▸ **Task brief**
The entries below contain a stretch that opens with the line containing "ATOM 16 C CA" and closes with the line containing "ATOM 28 C C"; set down that stretch exactly, both ends included, and nothing else.

▸ **Data supplied**
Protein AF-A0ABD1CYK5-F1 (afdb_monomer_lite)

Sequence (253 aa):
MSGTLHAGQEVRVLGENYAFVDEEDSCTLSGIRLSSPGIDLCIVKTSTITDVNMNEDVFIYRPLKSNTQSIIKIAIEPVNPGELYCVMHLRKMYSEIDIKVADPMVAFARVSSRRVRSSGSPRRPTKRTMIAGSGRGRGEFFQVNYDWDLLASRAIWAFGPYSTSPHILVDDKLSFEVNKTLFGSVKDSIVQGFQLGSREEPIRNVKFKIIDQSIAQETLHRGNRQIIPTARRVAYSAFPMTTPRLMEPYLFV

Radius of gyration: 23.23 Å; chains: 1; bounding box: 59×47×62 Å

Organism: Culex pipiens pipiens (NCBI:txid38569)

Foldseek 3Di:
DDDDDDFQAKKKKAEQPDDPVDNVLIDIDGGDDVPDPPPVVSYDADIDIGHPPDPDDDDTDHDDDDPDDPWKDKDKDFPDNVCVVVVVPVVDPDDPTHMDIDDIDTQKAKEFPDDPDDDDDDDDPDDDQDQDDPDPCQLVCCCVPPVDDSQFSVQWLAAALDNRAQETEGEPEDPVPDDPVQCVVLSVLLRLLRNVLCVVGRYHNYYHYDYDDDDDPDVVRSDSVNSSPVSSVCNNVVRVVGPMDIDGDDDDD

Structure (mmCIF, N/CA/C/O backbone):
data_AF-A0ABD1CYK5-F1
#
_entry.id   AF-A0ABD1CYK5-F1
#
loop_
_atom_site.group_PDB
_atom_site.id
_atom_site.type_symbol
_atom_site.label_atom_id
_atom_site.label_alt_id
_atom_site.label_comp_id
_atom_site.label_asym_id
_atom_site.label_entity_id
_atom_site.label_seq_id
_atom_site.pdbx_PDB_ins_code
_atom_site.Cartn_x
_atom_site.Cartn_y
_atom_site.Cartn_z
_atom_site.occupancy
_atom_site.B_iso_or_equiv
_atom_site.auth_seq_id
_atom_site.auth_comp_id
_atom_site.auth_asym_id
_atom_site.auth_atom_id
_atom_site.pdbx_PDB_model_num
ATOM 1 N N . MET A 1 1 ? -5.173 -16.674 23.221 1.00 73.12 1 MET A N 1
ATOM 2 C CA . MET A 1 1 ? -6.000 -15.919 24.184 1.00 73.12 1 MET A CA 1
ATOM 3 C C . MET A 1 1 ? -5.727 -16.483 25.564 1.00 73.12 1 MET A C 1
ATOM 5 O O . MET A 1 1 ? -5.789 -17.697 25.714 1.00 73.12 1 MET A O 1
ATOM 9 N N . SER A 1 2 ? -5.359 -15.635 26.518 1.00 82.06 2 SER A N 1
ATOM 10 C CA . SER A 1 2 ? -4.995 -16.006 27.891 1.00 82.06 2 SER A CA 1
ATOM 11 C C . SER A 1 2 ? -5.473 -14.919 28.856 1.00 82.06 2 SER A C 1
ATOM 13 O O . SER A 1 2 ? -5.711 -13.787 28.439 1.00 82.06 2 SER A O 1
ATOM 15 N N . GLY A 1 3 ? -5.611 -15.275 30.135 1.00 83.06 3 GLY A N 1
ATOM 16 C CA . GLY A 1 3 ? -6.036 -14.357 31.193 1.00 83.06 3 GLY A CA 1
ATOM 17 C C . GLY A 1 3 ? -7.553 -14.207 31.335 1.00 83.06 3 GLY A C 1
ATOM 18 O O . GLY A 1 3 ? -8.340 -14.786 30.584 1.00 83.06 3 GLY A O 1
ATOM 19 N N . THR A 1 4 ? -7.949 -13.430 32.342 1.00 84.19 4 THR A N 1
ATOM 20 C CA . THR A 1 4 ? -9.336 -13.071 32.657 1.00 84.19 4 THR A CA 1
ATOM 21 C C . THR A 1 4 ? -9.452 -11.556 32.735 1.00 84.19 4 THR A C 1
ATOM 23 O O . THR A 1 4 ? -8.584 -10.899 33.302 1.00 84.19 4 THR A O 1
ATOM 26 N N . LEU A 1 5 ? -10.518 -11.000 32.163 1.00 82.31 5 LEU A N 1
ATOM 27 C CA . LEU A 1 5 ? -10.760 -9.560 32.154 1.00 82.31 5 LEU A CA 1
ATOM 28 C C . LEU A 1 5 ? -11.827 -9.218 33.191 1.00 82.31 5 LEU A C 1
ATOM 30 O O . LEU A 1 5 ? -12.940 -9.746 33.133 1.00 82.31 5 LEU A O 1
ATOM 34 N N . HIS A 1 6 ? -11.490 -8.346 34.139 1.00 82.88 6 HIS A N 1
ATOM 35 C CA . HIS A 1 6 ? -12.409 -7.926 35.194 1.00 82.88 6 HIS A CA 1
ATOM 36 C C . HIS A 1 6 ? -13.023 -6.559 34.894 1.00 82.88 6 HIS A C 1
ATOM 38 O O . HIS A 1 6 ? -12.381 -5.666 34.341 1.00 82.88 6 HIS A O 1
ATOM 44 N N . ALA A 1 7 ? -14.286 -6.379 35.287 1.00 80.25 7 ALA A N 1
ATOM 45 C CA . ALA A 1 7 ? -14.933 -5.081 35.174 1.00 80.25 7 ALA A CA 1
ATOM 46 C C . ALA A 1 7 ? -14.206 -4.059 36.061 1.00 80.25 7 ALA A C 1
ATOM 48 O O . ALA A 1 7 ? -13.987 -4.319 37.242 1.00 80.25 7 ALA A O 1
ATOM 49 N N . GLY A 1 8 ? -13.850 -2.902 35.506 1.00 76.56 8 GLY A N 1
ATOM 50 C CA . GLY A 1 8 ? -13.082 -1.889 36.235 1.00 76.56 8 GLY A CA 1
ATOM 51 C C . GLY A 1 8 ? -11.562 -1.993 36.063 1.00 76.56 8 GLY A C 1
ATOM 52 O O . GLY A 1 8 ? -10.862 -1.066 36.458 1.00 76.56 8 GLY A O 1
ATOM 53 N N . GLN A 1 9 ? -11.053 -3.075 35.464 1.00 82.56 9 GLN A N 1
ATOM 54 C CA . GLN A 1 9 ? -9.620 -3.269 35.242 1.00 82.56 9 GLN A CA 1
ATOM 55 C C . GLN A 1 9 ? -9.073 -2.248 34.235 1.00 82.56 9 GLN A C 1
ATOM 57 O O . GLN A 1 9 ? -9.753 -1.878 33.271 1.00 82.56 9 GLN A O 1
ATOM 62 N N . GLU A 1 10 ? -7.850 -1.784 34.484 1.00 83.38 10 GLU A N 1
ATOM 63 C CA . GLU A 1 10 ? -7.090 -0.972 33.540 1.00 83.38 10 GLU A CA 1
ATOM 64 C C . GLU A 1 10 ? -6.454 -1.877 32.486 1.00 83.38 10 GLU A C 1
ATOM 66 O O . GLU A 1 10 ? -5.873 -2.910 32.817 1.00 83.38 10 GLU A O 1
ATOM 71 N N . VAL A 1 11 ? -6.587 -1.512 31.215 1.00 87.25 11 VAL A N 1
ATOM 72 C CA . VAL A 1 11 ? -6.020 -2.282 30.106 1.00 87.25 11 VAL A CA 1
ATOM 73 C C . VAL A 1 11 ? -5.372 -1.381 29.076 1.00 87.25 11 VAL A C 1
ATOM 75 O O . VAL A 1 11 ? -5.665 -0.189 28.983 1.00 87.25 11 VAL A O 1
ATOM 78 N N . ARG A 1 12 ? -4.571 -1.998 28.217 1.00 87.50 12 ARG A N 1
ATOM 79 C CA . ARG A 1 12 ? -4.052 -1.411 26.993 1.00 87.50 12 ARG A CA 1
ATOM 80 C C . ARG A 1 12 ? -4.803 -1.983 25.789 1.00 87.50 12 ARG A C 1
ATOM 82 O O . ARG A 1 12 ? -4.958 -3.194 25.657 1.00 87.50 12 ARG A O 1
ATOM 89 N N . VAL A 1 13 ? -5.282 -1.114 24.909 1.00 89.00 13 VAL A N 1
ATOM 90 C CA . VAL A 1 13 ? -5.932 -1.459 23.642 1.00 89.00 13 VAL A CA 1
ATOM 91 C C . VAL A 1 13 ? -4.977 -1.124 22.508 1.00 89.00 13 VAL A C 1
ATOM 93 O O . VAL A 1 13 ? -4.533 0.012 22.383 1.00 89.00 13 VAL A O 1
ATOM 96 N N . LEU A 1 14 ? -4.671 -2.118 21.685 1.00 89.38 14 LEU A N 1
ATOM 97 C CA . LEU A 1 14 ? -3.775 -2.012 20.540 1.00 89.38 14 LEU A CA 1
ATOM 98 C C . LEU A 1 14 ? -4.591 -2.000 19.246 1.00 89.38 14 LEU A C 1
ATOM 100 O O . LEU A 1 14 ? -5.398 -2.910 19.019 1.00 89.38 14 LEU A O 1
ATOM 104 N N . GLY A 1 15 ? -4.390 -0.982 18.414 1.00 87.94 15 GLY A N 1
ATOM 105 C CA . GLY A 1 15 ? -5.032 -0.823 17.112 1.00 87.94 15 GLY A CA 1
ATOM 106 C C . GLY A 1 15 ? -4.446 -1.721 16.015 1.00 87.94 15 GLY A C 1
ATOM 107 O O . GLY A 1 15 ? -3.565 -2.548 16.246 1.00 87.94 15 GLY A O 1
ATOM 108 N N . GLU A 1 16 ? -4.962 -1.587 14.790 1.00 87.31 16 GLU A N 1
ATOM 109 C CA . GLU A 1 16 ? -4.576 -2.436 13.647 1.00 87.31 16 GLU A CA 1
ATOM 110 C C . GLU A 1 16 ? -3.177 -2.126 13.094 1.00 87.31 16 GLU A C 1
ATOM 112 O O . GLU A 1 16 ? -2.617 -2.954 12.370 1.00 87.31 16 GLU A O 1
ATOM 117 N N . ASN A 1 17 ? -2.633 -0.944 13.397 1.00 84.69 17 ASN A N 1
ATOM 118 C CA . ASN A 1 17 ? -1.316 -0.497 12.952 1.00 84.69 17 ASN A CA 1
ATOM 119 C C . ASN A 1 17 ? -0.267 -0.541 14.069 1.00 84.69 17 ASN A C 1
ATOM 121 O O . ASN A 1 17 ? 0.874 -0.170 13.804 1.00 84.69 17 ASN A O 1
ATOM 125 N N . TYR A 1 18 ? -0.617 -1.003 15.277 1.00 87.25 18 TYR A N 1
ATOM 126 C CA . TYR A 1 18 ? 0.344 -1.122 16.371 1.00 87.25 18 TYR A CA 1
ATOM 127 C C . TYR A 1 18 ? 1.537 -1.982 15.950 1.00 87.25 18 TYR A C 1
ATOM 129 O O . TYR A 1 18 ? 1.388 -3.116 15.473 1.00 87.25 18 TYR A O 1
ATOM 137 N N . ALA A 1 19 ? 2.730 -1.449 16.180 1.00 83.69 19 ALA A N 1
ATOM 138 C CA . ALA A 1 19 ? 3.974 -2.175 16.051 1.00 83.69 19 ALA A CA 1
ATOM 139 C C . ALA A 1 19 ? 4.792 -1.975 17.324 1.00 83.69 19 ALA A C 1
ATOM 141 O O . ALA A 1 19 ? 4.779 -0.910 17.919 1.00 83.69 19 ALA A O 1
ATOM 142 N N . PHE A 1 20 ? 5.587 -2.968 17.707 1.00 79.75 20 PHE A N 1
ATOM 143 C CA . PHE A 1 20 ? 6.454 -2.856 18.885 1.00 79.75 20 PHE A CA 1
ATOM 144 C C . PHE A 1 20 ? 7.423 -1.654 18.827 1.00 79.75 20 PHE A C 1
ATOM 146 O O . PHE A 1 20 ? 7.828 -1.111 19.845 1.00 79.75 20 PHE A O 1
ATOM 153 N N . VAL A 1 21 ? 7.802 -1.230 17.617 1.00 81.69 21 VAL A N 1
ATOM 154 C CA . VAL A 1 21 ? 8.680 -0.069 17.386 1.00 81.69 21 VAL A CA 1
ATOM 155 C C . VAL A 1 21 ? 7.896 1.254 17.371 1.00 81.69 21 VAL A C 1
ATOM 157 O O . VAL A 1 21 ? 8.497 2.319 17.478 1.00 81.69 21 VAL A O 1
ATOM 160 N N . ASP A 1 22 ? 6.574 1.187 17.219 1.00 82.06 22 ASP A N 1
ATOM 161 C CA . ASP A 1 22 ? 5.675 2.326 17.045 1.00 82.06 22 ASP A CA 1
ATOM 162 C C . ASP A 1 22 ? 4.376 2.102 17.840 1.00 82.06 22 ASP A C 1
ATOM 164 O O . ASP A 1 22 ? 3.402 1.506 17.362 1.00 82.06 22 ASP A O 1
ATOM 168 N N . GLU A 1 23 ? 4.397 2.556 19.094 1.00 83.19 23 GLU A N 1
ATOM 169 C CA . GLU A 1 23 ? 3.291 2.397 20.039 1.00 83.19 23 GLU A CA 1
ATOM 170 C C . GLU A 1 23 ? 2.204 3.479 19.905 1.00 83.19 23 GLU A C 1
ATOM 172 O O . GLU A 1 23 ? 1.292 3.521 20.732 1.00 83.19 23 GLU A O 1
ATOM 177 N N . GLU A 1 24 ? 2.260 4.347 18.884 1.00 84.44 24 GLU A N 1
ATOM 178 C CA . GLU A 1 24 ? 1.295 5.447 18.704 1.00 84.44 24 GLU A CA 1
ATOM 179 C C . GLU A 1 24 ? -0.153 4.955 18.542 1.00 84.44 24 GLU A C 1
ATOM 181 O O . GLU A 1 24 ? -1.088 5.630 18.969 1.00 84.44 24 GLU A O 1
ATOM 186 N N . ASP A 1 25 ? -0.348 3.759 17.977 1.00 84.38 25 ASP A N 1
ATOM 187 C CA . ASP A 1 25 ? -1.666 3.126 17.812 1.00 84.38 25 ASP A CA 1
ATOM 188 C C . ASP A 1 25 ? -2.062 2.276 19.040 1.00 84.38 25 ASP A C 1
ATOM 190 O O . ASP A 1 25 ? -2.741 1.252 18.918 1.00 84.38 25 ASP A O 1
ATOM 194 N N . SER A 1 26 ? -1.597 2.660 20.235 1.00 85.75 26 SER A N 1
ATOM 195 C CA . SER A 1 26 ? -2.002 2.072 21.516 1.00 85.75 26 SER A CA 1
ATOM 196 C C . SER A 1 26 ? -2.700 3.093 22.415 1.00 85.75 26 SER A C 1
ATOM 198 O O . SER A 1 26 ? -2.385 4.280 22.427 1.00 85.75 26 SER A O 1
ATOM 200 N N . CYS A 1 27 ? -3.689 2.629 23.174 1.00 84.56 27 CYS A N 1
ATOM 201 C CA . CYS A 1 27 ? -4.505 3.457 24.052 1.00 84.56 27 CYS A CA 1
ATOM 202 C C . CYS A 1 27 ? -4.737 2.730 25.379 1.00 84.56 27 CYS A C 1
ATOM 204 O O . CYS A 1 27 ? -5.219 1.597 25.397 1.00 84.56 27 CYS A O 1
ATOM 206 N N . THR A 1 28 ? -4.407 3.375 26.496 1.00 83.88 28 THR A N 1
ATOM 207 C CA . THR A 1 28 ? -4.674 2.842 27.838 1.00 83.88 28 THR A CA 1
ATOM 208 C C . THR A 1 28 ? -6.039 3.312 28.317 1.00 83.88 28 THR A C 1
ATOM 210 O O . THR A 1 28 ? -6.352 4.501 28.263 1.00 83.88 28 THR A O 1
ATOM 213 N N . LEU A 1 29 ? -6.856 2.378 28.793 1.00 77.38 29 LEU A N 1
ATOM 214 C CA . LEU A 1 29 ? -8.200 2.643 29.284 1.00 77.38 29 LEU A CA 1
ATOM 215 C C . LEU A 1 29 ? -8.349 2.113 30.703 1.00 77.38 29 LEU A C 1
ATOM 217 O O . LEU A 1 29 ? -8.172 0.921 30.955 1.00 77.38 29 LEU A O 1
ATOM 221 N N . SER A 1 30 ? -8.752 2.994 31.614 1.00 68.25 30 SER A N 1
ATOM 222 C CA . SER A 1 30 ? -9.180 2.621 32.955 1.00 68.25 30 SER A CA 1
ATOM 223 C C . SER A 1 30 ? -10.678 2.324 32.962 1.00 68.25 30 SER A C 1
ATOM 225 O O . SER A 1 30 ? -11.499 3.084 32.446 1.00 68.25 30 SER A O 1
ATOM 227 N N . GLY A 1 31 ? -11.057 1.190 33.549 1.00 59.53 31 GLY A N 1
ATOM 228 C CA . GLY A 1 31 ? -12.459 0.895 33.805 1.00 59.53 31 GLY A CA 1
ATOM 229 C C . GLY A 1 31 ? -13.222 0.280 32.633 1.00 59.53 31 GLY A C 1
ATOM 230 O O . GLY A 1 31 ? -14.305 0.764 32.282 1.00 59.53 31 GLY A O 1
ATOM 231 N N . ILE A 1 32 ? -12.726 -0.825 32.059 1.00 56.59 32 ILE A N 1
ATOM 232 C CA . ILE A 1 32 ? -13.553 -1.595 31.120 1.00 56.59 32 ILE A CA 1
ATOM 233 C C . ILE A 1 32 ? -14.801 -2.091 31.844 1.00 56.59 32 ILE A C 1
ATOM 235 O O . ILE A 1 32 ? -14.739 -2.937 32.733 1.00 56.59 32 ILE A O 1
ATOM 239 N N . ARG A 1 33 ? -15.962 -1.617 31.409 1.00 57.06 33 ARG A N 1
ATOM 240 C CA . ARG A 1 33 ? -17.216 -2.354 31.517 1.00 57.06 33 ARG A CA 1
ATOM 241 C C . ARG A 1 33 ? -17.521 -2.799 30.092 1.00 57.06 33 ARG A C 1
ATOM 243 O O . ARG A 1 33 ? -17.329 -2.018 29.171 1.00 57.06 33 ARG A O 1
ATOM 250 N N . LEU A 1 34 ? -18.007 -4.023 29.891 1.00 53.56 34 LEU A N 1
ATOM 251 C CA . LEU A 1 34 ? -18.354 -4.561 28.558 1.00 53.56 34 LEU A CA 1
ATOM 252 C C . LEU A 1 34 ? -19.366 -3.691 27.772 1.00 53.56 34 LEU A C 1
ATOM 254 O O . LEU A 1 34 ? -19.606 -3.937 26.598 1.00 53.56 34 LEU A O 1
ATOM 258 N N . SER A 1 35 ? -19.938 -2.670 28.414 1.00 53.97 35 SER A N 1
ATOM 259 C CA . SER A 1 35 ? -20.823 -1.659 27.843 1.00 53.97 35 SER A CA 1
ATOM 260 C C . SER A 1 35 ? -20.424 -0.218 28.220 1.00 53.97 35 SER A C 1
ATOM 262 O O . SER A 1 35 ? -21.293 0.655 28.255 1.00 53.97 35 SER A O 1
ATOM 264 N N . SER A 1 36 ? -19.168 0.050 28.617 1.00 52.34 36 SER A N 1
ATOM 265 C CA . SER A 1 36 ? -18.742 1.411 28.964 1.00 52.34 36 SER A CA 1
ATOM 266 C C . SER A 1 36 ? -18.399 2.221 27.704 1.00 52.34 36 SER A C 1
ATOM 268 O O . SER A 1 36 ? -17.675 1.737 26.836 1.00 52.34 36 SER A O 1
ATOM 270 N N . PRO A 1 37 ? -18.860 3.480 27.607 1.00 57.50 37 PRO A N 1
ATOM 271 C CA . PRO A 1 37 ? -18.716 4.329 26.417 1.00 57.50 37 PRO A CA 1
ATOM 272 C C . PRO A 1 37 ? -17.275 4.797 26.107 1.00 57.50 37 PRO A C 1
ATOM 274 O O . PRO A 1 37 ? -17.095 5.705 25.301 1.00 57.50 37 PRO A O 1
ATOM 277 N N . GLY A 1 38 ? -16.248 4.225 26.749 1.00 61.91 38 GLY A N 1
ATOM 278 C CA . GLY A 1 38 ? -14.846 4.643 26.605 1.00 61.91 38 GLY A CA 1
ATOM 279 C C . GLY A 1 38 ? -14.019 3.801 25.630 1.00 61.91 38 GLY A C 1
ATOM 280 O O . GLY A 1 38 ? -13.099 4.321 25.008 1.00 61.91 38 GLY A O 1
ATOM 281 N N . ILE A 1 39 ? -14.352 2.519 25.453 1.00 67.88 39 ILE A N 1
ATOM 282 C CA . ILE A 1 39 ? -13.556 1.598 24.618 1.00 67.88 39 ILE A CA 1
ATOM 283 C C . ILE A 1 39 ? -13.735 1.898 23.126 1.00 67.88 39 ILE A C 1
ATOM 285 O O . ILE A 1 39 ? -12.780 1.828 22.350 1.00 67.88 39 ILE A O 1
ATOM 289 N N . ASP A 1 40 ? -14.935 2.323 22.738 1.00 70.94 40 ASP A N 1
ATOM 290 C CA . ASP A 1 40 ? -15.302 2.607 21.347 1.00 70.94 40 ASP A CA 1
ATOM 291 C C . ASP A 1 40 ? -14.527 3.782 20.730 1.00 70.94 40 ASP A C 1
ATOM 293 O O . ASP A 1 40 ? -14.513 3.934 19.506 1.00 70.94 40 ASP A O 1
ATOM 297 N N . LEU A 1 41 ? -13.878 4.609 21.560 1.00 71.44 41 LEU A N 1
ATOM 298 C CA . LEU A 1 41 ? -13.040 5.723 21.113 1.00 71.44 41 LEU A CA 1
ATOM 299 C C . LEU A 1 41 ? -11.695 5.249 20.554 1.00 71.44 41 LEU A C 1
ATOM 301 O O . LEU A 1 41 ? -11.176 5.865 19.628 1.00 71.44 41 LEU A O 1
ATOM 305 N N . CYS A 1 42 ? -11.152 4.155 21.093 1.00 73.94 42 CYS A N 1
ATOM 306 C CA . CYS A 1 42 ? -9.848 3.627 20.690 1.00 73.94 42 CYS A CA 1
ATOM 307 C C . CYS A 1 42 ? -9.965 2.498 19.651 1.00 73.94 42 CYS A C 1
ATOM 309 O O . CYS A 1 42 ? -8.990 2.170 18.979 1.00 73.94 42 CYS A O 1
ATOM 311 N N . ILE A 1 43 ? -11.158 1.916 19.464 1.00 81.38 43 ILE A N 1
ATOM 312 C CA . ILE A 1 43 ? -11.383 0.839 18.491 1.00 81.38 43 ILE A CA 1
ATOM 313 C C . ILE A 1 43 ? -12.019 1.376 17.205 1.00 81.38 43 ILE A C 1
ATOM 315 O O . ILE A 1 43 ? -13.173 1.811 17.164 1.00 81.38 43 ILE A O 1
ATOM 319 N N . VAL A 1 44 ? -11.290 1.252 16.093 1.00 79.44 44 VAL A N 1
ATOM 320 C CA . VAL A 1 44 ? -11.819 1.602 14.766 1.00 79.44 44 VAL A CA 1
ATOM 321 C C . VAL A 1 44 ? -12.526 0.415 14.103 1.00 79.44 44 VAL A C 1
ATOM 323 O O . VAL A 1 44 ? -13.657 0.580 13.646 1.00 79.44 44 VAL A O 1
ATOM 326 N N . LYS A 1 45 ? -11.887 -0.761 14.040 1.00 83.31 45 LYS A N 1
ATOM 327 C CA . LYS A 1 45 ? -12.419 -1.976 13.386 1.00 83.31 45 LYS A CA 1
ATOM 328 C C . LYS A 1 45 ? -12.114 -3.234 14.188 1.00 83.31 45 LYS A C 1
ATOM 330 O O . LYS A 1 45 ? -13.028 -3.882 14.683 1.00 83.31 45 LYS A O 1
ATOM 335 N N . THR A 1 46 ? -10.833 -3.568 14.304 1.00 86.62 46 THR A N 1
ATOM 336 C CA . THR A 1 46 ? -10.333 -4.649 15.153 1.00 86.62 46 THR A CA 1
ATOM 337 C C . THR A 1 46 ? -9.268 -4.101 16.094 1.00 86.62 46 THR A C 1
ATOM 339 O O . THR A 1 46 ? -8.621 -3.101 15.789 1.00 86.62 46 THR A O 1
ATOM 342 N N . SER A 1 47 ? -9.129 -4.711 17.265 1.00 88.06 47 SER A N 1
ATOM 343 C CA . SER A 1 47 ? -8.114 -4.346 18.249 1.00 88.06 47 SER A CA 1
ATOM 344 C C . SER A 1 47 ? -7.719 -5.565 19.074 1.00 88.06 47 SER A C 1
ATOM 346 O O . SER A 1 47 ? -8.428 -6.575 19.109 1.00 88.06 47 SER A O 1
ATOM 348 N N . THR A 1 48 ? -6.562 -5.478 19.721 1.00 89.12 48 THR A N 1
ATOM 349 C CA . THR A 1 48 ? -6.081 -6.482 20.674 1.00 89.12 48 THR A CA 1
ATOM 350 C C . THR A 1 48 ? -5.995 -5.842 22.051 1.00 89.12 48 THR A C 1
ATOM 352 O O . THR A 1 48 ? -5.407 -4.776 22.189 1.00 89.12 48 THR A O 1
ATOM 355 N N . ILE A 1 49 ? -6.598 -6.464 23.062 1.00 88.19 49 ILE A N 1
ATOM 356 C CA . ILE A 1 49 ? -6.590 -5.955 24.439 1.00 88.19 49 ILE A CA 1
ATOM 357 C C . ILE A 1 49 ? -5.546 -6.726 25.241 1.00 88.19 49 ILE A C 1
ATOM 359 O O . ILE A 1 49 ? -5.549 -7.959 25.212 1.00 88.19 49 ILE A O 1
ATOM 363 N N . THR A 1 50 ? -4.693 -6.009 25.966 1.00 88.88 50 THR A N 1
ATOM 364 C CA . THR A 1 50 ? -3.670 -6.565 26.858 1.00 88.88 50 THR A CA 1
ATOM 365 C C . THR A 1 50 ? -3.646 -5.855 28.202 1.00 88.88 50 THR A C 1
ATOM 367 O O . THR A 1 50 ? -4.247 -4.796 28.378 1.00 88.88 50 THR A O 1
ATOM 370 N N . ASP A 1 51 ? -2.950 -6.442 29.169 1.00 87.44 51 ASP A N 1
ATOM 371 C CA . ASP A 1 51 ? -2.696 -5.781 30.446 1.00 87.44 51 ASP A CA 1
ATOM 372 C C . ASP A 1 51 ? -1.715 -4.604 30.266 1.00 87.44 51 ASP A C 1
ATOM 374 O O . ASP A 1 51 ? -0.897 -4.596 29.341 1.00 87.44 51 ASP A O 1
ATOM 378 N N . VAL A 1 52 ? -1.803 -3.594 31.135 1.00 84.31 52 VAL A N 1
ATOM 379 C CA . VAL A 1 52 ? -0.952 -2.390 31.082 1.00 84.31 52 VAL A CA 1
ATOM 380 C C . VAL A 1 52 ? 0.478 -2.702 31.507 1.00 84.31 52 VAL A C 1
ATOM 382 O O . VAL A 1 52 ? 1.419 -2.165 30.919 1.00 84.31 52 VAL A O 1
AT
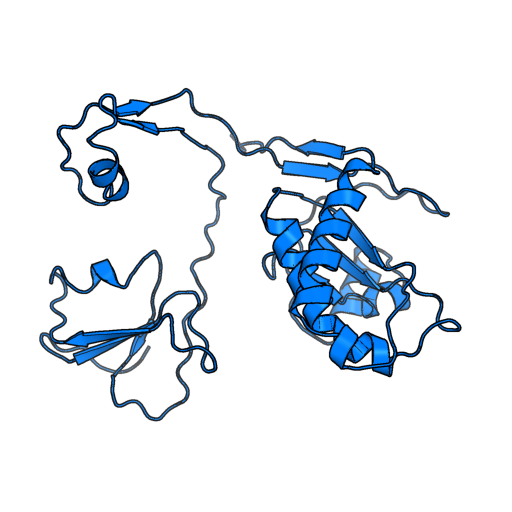OM 385 N N . ASN A 1 53 ? 0.623 -3.588 32.494 1.00 81.69 53 ASN A N 1
ATOM 386 C CA . ASN A 1 53 ? 1.890 -3.938 33.141 1.00 81.69 53 ASN A CA 1
ATOM 387 C C . ASN A 1 53 ? 2.566 -5.172 32.522 1.00 81.69 53 ASN A C 1
ATOM 389 O O . ASN A 1 53 ? 3.404 -5.815 33.156 1.00 81.69 53 ASN A O 1
ATOM 393 N N . MET A 1 54 ? 2.180 -5.544 31.301 1.00 76.75 54 MET A N 1
ATOM 394 C CA . MET A 1 54 ? 2.750 -6.702 30.627 1.00 76.75 54 MET A CA 1
ATOM 395 C C . MET A 1 54 ? 4.154 -6.356 30.108 1.00 76.75 54 MET A C 1
ATOM 397 O O . MET A 1 54 ? 4.299 -5.533 29.212 1.00 76.75 54 MET A O 1
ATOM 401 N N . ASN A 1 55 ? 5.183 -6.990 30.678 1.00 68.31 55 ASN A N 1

▸ **Your solution**
ATOM 16 C CA . GLY A 1 3 ? -6.036 -14.357 31.193 1.00 83.06 3 GLY A CA 1
ATOM 17 C C . GLY A 1 3 ? -7.553 -14.207 31.335 1.00 83.06 3 GLY A C 1
ATOM 18 O O . GLY A 1 3 ? -8.340 -14.786 30.584 1.00 83.06 3 GLY A O 1
ATOM 19 N N . THR A 1 4 ? -7.949 -13.430 32.342 1.00 84.19 4 THR A N 1
ATOM 20 C CA . THR A 1 4 ? -9.336 -13.071 32.657 1.00 84.19 4 THR A CA 1
ATOM 21 C C . THR A 1 4 ? -9.452 -11.556 32.735 1.00 84.19 4 THR A C 1
ATOM 23 O O . THR A 1 4 ? -8.584 -10.899 33.302 1.00 84.19 4 THR A O 1
ATOM 26 N N . LEU A 1 5 ? -10.518 -11.000 32.163 1.00 82.31 5 LEU A N 1
ATOM 27 C CA . LEU A 1 5 ? -10.760 -9.560 32.154 1.00 82.31 5 LEU A CA 1
ATOM 28 C C . LEU A 1 5 ? -11.827 -9.218 33.191 1.00 82.31 5 LEU A C 1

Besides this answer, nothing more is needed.